Type
- Type: County council

History
- Established: 1 April 1899
- Disbanded: 1 June 2014
- Preceded by: Grand Jury
- Succeeded by: Waterford City and County Council

Elections
- Last election: 5 June 2009

Motto
- Irish: Déisi oc Declán co Bráth "May the Déise remain with Declan forever"

Meeting place
- Civic Offices, Dungarvan

= Waterford County Council =

Former local authority for County Waterford in Ireland (1899–2014)

The area governed by the council

Waterford County Council (Comhairle Contae Phort Láirge) was the local authority of County Waterford, Ireland. The remit of Waterford County Council included some suburbs of the city of Waterford not within the jurisdiction of Waterford City Council. As a county council, it was governed by the Local Government Act 2001.

When disestablished in 2014, the council was responsible for housing and community, roads and transportation, urban planning and development, amenity and culture, and environment. It had 23 elected members. Elections were held every five years and were by single transferable vote. The head of the council had the title of Cathaoirleach. The county administration was headed by a County Manager. The county town was Dungarvan.

==Establishment==
Waterford County Council was established on 1 April 1899 under the Local Government (Ireland) Act 1898 for the administrative county of County Waterford. It succeeded the judicial county of Waterford, with the exception of the district electoral division of Kilculliheen, which became part of County Kilkenny, and the portions of Carrick-on-Suir and Clonmel, which became part of South Tipperary.

It took over the administrative business until then dealt with by the county grand jury, such as the maintenance of highways and bridges, the upkeep and inspection of lunatic asylums, and the appointment of coroners. The new county council also took over some duties of the poor law boards of guardians and of the justices of the peace to regulate explosives.

The county was divided by the Local Government Board for Ireland into district electoral divisions, each returning one councillor for a three-year term. The urban district of Waterford also elected county councillors, and "additional members" included the chairman of each rural district in the county, unless already elected or disqualified, when the RDC was to appoint another member. The council could also co-opt one or two additional members for a three-year term.

The first county council elections were held on 6 April 1899, and the first business was to appoint additional members. Waterford County Council held its first meeting in Waterford Courthouse, but agreed that later meetings would be held at Dungarvan Courthouse.

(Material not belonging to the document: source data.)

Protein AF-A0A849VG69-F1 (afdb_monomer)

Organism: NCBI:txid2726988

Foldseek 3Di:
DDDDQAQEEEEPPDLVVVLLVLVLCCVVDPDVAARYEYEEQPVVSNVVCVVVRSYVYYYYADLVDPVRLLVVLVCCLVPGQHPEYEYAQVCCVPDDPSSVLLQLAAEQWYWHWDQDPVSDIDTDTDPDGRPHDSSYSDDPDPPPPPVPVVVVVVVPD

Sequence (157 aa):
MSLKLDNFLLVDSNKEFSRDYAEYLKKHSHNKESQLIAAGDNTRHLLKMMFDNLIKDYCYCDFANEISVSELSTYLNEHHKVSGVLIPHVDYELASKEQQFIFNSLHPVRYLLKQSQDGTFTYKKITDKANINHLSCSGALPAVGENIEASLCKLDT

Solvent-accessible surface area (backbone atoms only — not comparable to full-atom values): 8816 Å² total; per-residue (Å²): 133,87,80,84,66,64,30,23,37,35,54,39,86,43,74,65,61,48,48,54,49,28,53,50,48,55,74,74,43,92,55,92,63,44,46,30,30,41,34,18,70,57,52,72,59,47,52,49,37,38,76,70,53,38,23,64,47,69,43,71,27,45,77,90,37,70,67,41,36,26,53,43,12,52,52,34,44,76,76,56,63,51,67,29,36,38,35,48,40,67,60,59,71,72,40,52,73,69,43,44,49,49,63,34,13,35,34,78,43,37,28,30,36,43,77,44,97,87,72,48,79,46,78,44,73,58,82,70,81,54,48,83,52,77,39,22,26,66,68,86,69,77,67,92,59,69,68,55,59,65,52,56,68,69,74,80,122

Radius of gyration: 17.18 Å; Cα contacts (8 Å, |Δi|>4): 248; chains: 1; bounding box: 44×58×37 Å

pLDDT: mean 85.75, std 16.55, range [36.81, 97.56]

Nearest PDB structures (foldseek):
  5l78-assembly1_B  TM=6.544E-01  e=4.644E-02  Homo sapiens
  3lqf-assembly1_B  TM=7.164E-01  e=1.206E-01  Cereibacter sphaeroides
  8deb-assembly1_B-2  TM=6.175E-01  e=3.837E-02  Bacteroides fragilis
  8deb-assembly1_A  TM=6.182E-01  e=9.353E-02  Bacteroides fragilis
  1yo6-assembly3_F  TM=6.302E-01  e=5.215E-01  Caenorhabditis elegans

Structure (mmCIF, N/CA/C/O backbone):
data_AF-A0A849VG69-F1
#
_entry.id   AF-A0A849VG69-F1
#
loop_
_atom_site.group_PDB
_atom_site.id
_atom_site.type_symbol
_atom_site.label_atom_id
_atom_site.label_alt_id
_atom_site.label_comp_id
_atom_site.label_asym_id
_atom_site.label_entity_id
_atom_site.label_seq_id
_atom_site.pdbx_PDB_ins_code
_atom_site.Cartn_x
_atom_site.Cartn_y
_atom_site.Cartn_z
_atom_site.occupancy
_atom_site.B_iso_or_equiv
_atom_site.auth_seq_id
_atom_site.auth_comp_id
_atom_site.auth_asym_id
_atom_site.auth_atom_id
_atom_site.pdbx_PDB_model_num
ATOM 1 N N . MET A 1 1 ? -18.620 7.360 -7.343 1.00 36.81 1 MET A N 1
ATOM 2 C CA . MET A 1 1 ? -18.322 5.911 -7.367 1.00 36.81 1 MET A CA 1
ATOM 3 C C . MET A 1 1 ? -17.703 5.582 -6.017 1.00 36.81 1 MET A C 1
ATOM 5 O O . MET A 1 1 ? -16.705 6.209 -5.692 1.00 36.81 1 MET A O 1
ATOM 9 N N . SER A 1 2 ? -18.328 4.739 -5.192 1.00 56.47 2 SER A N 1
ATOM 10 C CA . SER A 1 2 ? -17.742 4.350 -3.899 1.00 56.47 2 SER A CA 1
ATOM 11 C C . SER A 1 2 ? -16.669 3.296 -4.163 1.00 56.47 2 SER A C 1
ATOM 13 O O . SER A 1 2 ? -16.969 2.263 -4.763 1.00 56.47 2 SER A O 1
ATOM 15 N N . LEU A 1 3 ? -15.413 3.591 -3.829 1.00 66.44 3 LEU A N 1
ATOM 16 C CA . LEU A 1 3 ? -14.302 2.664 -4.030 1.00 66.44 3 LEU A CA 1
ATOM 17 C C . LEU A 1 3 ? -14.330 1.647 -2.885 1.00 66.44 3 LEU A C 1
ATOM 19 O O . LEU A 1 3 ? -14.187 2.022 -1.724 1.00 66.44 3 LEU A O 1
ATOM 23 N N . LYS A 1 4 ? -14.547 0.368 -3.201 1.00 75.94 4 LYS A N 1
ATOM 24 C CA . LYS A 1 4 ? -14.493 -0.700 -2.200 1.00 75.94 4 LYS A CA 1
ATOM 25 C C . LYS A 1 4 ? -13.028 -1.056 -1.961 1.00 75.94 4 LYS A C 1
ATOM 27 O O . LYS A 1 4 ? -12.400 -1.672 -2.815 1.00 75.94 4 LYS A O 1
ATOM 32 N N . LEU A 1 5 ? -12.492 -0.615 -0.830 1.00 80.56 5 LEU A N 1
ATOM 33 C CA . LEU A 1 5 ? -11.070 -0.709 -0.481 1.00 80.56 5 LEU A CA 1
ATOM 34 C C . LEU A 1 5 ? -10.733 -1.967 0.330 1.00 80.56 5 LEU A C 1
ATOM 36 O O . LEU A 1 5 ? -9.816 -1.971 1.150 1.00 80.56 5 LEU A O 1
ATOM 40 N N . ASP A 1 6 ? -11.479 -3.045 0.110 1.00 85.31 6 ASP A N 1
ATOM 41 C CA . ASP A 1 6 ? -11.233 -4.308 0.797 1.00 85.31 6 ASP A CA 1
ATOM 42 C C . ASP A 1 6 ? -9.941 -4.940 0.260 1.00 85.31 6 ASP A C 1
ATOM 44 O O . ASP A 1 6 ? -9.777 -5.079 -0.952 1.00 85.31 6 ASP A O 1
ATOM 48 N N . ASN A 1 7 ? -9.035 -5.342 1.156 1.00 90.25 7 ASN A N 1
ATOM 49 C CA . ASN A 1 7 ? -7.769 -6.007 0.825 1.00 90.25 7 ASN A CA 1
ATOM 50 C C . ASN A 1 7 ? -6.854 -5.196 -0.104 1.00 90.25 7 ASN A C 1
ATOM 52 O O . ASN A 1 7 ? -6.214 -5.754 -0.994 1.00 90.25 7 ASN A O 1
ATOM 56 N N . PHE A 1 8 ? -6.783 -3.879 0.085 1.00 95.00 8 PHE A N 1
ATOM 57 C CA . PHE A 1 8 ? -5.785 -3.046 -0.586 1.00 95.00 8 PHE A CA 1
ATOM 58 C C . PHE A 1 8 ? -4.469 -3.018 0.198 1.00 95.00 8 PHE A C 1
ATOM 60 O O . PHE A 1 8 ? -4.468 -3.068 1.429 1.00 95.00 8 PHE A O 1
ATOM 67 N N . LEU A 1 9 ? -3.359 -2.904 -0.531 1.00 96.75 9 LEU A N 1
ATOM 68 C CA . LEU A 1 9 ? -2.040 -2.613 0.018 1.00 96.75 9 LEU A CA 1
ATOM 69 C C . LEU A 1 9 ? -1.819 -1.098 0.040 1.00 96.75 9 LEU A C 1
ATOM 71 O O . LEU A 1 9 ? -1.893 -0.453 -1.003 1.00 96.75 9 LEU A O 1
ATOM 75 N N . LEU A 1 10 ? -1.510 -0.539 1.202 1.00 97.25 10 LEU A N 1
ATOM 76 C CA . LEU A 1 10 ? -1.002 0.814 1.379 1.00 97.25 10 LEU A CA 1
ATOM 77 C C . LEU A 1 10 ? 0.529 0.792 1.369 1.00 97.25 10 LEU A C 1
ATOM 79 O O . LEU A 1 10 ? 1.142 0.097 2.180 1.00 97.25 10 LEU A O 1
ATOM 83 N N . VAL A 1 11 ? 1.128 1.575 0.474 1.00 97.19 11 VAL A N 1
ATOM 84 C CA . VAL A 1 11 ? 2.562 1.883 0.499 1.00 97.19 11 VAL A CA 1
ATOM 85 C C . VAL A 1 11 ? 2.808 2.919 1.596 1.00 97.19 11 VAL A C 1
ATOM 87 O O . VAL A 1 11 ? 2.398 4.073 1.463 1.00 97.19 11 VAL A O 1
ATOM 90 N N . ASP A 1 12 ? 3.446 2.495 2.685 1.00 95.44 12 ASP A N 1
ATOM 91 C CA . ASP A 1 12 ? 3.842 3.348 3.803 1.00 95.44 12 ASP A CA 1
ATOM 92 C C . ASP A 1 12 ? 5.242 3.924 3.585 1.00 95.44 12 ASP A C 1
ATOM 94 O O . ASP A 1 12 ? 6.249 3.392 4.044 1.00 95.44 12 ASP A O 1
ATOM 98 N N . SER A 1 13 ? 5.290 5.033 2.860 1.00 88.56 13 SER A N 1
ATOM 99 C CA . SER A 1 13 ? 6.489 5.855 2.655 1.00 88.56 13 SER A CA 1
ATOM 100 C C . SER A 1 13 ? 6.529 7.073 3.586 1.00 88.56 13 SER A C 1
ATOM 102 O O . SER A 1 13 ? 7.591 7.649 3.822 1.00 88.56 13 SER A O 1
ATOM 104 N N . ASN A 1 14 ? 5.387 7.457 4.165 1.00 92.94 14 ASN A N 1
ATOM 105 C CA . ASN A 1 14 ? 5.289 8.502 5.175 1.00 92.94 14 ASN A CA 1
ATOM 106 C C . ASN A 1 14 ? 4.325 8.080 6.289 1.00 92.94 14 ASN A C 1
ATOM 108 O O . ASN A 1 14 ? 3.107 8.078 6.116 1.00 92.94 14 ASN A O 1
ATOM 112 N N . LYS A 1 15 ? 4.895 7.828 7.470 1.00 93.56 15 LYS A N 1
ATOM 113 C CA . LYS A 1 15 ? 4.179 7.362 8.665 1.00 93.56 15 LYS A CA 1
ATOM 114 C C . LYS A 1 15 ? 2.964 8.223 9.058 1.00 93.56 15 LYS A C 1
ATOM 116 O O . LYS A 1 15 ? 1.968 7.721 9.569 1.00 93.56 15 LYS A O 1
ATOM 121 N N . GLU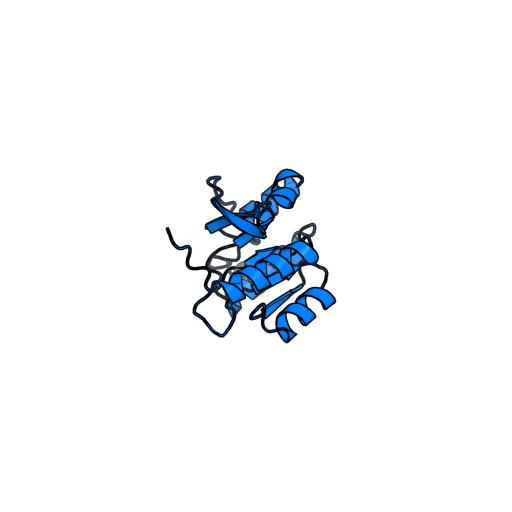 A 1 16 ? 3.050 9.543 8.900 1.00 93.81 16 GLU A N 1
ATOM 122 C CA . GLU A 1 16 ? 1.976 10.455 9.315 1.00 93.81 16 GLU A CA 1
ATOM 123 C C . GLU A 1 16 ? 0.835 10.376 8.307 1.00 93.81 16 GLU A C 1
ATOM 125 O O . GLU A 1 16 ? -0.307 10.121 8.684 1.00 93.81 16 GLU A O 1
ATOM 130 N N . PHE A 1 17 ? 1.172 10.442 7.018 1.00 95.38 17 PHE A N 1
ATOM 131 C CA . PHE A 1 17 ? 0.208 10.307 5.933 1.00 95.38 17 PHE A CA 1
ATOM 132 C C . PHE A 1 17 ? -0.534 8.963 5.968 1.00 95.38 17 PHE A C 1
ATOM 134 O O . PHE A 1 17 ? -1.763 8.922 5.881 1.00 95.38 17 PHE A O 1
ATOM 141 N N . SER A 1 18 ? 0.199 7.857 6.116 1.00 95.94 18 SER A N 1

The county council established a County Secretary's Office at Arus Brugha at Davitt's Quay in the early-20th century before moving into the modern Civic Offices, Dungarvan, at Davitt's Quay in 1999.

The triennial elections were postponed in 1914, on the outbreak of the First World War.

==Elections==
The Local Government (Ireland) Act 1919 introduced the electoral system of proportional representation by means of the single transferable vote (PR-STV) for the 1920 Irish local elections, held in January 1920 (in urban areas) and on 2 June 1920 (in rural areas), during the Irish War of Independence. County Waterford was divided into 4 county electoral areas to elect the 20 members of the council.

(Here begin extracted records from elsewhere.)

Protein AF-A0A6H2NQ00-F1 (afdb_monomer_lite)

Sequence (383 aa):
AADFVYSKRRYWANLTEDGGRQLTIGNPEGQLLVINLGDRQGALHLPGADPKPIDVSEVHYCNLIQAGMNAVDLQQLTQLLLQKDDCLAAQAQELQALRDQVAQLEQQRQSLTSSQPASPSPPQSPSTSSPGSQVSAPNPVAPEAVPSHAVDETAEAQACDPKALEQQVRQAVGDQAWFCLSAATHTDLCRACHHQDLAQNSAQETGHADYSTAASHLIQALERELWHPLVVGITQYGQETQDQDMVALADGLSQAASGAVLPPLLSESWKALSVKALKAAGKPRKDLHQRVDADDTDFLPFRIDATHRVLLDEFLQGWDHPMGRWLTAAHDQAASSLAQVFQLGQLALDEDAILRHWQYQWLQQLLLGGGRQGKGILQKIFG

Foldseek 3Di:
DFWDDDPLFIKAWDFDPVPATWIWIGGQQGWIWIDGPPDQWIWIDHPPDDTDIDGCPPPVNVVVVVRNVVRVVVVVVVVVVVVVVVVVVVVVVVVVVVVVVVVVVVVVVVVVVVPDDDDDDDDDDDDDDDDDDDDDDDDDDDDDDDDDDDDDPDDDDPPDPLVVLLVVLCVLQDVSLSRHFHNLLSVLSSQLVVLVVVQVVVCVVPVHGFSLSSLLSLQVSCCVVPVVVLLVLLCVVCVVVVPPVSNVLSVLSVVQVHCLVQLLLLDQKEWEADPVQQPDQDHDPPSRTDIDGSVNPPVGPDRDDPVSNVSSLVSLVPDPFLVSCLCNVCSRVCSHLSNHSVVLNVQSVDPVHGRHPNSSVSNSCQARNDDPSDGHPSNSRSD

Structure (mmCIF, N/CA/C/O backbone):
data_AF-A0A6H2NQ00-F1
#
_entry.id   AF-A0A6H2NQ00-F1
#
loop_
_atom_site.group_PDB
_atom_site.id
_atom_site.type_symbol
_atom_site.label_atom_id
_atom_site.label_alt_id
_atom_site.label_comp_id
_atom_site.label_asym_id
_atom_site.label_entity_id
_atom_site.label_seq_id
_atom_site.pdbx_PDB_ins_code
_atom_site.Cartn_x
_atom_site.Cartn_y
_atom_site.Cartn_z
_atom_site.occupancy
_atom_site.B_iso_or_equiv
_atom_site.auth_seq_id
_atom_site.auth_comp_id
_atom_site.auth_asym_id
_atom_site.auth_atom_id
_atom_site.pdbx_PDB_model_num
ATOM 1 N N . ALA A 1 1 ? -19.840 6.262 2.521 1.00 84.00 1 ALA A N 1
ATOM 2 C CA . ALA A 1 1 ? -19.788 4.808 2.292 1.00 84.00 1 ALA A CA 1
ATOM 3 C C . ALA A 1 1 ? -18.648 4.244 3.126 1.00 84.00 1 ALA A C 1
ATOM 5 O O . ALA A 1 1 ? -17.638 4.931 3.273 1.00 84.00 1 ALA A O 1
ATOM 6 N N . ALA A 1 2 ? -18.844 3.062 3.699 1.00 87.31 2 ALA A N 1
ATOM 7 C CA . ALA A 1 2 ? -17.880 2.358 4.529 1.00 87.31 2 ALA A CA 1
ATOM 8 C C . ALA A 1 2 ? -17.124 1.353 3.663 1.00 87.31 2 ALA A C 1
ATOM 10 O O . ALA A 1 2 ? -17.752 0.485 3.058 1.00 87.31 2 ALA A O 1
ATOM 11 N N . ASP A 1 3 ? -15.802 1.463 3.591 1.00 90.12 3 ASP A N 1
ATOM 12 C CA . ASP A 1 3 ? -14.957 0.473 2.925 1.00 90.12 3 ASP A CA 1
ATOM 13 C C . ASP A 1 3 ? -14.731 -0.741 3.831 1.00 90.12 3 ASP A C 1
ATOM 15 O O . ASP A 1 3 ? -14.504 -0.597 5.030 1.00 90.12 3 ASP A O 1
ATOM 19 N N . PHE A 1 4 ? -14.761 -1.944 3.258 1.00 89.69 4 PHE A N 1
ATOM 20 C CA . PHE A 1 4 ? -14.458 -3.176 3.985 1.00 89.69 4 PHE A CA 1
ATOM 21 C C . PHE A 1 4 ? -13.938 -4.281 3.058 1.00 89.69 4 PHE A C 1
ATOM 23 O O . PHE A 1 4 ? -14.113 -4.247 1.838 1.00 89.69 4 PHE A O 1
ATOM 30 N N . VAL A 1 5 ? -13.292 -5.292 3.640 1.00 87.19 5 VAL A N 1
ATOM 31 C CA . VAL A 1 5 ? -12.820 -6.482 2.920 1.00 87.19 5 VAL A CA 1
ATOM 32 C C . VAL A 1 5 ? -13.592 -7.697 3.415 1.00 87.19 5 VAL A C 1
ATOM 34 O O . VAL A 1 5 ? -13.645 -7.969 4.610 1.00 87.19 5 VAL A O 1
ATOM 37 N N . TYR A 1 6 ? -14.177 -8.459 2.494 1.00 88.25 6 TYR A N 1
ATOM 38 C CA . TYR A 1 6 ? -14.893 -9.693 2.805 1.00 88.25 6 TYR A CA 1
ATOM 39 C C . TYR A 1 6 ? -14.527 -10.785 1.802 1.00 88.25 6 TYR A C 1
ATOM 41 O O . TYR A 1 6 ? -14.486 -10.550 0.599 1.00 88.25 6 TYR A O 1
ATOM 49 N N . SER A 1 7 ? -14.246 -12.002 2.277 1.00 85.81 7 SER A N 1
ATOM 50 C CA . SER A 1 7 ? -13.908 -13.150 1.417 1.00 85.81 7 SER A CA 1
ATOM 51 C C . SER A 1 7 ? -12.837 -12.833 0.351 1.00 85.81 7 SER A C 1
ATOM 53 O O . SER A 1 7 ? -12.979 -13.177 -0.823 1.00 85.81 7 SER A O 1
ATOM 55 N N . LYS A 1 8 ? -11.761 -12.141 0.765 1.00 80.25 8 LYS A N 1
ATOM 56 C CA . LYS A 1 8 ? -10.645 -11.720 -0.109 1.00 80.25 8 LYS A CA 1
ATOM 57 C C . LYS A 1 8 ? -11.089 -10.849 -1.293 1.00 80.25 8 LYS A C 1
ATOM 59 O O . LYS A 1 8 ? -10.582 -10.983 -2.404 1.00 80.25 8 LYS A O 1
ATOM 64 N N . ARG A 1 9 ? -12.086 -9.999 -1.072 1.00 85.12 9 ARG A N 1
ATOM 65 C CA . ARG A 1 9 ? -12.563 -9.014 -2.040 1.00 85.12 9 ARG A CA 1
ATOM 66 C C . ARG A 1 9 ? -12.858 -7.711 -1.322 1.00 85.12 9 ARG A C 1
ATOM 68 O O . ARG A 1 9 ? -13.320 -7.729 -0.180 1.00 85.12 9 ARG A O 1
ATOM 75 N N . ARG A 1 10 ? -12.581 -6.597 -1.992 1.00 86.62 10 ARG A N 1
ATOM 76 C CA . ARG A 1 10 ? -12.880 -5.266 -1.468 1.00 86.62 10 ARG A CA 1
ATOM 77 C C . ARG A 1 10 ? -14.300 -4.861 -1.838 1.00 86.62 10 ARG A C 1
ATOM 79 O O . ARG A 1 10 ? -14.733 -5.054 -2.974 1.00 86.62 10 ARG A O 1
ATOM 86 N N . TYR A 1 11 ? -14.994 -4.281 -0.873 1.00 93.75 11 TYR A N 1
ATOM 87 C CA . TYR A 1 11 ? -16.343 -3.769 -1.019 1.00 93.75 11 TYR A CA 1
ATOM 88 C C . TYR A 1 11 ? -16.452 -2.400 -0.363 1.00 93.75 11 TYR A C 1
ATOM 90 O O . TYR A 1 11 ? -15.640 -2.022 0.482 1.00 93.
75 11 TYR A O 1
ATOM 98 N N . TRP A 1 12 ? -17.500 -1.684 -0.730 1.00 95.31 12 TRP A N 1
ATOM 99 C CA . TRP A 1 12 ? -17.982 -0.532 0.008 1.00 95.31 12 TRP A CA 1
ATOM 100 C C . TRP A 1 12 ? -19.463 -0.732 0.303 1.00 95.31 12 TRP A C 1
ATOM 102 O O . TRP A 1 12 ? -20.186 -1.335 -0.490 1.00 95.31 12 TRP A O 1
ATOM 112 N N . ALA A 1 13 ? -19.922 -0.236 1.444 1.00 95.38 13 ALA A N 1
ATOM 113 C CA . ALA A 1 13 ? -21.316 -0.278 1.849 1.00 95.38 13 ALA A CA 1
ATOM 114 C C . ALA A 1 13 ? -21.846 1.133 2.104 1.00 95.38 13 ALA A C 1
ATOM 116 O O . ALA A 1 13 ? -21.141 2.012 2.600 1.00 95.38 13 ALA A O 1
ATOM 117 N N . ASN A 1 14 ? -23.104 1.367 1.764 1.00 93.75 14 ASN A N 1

Under the Local Government Act 2001, Waterford County Council was allocated 23 seats. The 2009 Waterford County Council election was the last election to the council.

==Dissolution==
In late 2012, the Minister for the Environment, Community and Local Government Phil Hogan announced the proposed merger of Waterford County Council and Waterford City Council. Following implementation of the Local Government Reform Act 2014, it was dissolved on 1 June 2014, and succeeded by Waterford City and County Council.